**DATA TO EXAMINE:**
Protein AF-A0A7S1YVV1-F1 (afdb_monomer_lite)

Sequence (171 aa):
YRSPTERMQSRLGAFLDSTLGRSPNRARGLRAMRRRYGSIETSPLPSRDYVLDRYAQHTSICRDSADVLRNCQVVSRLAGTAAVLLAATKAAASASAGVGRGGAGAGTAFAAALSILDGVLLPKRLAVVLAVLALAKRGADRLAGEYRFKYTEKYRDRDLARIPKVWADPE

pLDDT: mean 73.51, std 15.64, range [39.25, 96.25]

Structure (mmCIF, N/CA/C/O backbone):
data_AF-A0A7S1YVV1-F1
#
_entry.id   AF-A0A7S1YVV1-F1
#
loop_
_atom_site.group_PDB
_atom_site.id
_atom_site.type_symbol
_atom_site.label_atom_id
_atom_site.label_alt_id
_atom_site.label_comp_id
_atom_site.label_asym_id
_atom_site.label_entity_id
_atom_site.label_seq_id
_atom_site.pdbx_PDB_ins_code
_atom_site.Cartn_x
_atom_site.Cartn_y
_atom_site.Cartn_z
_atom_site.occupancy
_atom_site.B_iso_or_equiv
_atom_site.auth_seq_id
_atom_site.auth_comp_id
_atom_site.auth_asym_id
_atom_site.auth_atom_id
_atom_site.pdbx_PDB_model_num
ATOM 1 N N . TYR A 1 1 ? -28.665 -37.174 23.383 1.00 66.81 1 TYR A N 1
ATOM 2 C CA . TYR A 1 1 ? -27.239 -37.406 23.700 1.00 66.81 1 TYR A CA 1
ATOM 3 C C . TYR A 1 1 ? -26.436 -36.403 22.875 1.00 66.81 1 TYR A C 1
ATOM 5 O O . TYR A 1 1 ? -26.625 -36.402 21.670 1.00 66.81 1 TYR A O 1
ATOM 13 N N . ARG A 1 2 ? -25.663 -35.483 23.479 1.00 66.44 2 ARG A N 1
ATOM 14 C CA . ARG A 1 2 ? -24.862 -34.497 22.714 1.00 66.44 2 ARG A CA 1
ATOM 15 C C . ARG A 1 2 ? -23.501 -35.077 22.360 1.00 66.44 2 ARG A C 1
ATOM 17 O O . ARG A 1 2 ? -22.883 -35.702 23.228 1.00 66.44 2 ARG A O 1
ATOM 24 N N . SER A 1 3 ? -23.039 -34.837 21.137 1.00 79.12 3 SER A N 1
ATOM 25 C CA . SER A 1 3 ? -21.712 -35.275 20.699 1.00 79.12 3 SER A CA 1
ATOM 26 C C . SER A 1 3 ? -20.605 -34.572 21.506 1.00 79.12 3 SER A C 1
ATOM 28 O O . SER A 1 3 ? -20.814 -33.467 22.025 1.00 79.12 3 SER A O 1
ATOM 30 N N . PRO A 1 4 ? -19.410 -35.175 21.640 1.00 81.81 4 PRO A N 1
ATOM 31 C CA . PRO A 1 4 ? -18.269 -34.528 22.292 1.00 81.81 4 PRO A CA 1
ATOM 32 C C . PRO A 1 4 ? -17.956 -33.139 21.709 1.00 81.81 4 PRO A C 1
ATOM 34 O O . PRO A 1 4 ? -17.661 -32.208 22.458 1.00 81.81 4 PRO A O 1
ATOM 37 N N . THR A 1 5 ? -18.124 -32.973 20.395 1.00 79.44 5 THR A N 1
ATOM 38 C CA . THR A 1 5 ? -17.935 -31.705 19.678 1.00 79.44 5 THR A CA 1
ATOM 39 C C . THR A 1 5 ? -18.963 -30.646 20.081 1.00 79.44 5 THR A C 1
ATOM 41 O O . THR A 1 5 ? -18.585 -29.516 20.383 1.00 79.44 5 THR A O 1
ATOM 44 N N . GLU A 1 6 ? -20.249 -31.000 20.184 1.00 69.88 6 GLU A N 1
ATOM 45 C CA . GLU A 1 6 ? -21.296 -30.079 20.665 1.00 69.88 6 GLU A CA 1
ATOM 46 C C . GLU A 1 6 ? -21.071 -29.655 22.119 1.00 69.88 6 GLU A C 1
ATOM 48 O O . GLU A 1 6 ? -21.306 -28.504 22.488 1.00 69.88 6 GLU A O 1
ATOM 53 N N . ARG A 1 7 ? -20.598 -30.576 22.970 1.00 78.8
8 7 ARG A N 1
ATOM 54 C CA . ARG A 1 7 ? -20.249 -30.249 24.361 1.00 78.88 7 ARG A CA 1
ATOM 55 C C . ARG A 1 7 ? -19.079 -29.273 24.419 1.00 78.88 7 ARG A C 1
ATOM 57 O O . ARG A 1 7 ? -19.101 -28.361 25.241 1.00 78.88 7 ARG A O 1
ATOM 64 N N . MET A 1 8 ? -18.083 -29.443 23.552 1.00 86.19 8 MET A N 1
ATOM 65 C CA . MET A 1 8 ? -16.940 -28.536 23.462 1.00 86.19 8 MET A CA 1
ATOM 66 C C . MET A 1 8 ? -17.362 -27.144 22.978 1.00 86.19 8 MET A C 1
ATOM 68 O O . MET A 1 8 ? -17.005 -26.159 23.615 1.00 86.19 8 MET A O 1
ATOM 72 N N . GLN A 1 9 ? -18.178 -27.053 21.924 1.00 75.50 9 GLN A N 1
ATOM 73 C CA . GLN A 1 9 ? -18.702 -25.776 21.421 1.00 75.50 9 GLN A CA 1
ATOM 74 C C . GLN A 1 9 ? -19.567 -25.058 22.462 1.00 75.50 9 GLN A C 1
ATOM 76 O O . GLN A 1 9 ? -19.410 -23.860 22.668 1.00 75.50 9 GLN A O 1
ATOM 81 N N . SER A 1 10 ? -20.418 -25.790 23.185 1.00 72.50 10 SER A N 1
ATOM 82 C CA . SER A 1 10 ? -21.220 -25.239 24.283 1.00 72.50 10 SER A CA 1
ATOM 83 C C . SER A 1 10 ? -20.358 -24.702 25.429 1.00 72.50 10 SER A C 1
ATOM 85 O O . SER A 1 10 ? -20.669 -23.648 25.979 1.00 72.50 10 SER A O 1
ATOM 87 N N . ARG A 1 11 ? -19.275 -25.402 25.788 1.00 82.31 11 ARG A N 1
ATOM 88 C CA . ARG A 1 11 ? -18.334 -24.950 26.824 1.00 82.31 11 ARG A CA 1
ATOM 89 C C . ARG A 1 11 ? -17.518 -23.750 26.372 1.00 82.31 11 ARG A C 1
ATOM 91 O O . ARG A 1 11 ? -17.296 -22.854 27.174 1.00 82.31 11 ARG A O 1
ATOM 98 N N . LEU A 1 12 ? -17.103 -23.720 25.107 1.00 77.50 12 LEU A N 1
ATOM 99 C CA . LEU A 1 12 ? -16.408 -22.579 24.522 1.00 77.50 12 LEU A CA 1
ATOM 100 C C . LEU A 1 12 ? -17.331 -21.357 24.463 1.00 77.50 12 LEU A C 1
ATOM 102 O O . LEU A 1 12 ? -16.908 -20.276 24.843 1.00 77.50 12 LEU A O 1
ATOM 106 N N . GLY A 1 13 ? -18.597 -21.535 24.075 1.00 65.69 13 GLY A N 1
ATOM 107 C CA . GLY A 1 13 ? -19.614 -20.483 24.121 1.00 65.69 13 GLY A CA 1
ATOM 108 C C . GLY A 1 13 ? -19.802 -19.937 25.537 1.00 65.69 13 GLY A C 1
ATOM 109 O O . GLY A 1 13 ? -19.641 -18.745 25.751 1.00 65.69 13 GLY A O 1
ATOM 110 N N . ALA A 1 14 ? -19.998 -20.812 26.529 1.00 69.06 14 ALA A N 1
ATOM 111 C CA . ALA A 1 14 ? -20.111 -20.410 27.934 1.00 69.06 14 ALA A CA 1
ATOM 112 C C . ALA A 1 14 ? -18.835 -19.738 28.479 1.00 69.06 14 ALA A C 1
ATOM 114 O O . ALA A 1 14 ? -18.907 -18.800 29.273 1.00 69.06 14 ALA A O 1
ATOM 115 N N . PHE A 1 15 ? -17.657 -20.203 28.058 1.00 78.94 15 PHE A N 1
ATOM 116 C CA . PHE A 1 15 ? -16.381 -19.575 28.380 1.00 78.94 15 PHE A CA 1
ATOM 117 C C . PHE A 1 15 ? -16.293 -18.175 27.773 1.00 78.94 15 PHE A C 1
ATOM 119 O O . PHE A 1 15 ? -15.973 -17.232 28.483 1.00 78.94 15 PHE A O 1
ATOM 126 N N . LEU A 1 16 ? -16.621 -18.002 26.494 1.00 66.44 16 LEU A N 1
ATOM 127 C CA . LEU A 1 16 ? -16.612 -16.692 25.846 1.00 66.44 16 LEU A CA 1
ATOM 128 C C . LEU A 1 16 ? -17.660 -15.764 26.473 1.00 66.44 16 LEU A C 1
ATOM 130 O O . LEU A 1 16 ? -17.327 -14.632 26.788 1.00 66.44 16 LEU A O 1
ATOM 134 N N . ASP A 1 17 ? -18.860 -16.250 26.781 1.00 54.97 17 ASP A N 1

--

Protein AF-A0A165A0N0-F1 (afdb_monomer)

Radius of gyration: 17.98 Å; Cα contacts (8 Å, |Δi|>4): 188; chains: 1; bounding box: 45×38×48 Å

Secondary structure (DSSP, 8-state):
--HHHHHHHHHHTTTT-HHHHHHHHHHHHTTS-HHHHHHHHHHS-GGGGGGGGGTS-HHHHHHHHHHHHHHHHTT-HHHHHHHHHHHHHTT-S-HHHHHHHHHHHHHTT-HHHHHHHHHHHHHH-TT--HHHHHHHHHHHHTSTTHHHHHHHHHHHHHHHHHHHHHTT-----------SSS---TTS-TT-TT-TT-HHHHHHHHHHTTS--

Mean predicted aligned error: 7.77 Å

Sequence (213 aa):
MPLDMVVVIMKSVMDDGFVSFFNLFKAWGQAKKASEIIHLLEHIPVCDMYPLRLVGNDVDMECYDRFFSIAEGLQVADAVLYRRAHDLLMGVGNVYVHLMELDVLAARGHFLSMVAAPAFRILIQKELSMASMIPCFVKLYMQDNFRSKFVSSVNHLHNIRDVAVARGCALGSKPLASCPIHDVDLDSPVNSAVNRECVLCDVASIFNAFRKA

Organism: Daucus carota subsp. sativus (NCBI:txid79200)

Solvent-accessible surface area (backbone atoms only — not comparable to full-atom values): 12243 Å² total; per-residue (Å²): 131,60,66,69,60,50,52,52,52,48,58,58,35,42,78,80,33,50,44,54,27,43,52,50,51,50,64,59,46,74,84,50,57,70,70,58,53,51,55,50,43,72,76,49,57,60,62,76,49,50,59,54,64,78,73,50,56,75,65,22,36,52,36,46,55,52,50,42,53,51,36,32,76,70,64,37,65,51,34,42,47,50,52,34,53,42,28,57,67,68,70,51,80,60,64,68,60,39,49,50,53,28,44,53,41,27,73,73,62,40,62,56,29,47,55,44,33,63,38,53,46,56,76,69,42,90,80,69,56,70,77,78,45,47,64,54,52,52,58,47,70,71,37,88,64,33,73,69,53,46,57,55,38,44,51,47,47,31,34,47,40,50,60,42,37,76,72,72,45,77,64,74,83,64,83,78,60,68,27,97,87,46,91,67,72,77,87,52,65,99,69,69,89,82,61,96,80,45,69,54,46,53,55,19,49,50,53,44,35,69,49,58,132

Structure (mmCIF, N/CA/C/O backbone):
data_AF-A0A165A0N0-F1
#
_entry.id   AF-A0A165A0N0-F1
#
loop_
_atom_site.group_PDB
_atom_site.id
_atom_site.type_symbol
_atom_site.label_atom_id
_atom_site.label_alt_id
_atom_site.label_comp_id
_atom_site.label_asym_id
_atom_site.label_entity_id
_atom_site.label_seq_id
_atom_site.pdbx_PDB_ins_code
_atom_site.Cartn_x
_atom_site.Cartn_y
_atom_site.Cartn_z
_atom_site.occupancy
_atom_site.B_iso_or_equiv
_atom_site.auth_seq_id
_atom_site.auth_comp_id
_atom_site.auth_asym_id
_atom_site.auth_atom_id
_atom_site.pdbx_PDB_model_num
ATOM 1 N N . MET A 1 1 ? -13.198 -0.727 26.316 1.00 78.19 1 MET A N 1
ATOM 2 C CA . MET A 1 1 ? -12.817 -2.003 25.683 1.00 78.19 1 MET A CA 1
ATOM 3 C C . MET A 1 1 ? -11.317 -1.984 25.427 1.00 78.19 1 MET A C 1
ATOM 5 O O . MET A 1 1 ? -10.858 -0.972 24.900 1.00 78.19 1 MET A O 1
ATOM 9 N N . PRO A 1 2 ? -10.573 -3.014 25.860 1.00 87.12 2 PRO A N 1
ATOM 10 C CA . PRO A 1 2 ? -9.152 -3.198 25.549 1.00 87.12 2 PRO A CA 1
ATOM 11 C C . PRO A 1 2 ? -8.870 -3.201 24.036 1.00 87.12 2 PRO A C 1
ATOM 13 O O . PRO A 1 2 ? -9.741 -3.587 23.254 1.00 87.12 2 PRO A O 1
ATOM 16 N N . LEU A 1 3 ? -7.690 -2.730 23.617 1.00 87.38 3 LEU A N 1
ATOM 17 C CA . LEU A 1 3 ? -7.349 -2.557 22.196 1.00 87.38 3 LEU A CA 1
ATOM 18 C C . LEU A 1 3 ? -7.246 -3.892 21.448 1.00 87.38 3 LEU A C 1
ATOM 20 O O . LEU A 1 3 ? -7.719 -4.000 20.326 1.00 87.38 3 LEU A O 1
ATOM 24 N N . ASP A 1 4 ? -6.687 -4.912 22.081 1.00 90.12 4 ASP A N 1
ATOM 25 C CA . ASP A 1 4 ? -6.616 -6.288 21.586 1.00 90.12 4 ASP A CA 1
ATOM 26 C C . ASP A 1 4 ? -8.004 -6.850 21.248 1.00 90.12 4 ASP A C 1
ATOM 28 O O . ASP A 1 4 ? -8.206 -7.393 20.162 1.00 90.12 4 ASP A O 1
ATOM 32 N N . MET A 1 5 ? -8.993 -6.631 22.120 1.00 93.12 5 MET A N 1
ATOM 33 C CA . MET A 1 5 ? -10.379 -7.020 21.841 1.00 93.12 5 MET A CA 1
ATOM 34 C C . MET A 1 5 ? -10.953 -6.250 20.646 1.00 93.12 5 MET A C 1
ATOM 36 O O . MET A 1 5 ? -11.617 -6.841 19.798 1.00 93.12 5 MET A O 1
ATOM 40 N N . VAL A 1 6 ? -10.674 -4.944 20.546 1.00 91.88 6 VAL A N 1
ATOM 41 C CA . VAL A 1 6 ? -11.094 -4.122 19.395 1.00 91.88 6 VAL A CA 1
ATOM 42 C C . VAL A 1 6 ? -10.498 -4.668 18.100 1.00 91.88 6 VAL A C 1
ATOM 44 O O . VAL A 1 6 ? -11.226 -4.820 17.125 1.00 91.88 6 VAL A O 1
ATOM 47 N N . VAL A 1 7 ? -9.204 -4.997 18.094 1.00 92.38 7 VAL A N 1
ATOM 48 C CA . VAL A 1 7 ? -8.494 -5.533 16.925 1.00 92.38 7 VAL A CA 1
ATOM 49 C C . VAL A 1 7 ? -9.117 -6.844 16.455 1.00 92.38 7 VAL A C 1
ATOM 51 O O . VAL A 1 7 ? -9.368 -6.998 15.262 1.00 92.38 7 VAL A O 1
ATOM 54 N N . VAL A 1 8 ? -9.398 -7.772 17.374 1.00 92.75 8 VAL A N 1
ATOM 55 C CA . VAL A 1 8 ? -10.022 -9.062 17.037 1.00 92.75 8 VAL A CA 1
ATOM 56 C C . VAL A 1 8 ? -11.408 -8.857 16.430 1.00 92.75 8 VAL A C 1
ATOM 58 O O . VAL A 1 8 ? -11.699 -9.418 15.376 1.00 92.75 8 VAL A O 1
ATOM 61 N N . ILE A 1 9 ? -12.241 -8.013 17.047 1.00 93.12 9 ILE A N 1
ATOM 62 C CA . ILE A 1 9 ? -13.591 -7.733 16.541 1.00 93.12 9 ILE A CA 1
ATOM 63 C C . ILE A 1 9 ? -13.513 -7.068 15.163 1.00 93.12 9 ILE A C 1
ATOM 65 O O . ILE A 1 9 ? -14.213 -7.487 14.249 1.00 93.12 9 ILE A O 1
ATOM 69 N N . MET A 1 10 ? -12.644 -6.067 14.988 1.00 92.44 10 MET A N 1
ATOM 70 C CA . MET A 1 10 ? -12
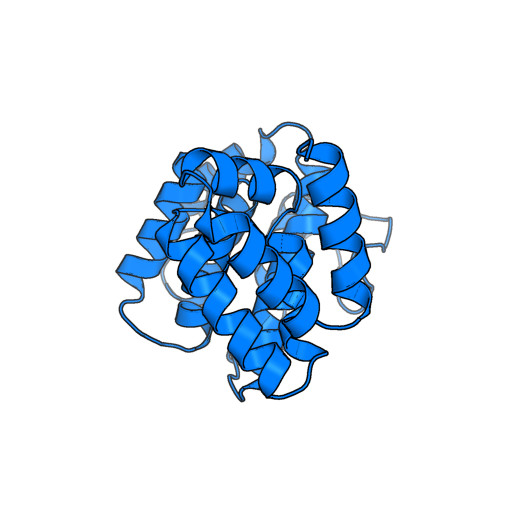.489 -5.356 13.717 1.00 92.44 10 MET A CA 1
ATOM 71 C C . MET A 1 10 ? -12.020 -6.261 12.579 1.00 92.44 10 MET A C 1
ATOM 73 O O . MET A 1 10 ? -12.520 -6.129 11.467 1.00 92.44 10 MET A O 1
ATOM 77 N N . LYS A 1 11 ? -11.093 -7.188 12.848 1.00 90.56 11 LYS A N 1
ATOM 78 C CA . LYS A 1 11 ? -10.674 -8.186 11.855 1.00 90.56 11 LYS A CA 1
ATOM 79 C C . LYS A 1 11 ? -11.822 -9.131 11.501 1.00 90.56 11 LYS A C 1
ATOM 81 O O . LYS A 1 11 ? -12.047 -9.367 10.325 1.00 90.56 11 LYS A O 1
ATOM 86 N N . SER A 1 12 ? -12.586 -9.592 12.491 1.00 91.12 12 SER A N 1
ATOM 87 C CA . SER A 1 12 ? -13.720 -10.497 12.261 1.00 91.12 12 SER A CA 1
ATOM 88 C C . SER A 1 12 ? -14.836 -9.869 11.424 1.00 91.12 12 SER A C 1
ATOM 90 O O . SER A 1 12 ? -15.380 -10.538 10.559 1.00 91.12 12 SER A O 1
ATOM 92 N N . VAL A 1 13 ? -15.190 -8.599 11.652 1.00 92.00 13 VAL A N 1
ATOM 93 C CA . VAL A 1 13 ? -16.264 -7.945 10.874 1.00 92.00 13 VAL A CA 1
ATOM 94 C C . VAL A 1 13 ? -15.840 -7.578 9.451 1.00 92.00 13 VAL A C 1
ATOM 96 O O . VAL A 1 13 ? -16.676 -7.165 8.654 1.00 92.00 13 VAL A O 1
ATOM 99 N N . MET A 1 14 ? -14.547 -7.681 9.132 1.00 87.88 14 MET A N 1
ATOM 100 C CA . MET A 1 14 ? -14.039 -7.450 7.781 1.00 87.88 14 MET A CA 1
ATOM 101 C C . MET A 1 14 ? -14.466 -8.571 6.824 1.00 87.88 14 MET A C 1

**WHAT IS REQUIRED:** Given the entries above, transcribe exactly the lines from the one holding "ATOM 70 C CA . MET A 1 10 ? -12" through the one holding "ATOM 101 C C"; pictures do not belong in the transcription.

**RESPONSE AREA:**
ATOM 70 C CA . MET A 1 10 ? -12
.489 -5.356 13.717 1.00 92.44 10 MET A CA 1
ATOM 71 C C . MET A 1 10 ? -12.020 -6.261 12.579 1.00 92.44 10 MET A C 1
ATOM 73 O O . MET A 1 10 ? -12.520 -6.129 11.467 1.00 92.44 10 MET A O 1
ATOM 77 N N . LYS A 1 11 ? -11.093 -7.188 12.848 1.00 90.56 11 LYS A N 1
ATOM 78 C CA . LYS A 1 11 ? -10.674 -8.186 11.855 1.00 90.56 11 LYS A CA 1
ATOM 79 C C . LYS A 1 11 ? -11.822 -9.131 11.501 1.00 90.56 11 LYS A C 1
ATOM 81 O O . LYS A 1 11 ? -12.047 -9.367 10.325 1.00 90.56 11 LYS A O 1
ATOM 86 N N . SER A 1 12 ? -12.586 -9.592 12.491 1.00 91.12 12 SER A N 1
ATOM 87 C CA . SER A 1 12 ? -13.720 -10.497 12.261 1.00 91.12 12 SER A CA 1
ATOM 88 C C . SER A 1 12 ? -14.836 -9.869 11.424 1.00 91.12 12 SER A C 1
ATOM 90 O O . SER A 1 12 ? -15.380 -10.538 10.559 1.00 91.12 12 SER A O 1
ATOM 92 N N . VAL A 1 13 ? -15.190 -8.599 11.652 1.00 92.00 13 VAL A N 1
ATOM 93 C CA . VAL A 1 13 ? -16.264 -7.945 10.874 1.00 92.00 13 VAL A CA 1
ATOM 94 C C . VAL A 1 13 ? -15.840 -7.578 9.451 1.00 92.00 13 VAL A C 1
ATOM 96 O O . VAL A 1 13 ? -16.676 -7.165 8.654 1.00 92.00 13 VAL A O 1
ATOM 99 N N . MET A 1 14 ? -14.547 -7.681 9.132 1.00 87.88 14 MET A N 1
ATOM 100 C CA . MET A 1 14 ? -14.039 -7.450 7.781 1.00 87.88 14 MET A CA 1
ATOM 101 C C . MET A 1 14 ? -14.466 -8.571 6.824 1.00 87.88 14 MET A C 1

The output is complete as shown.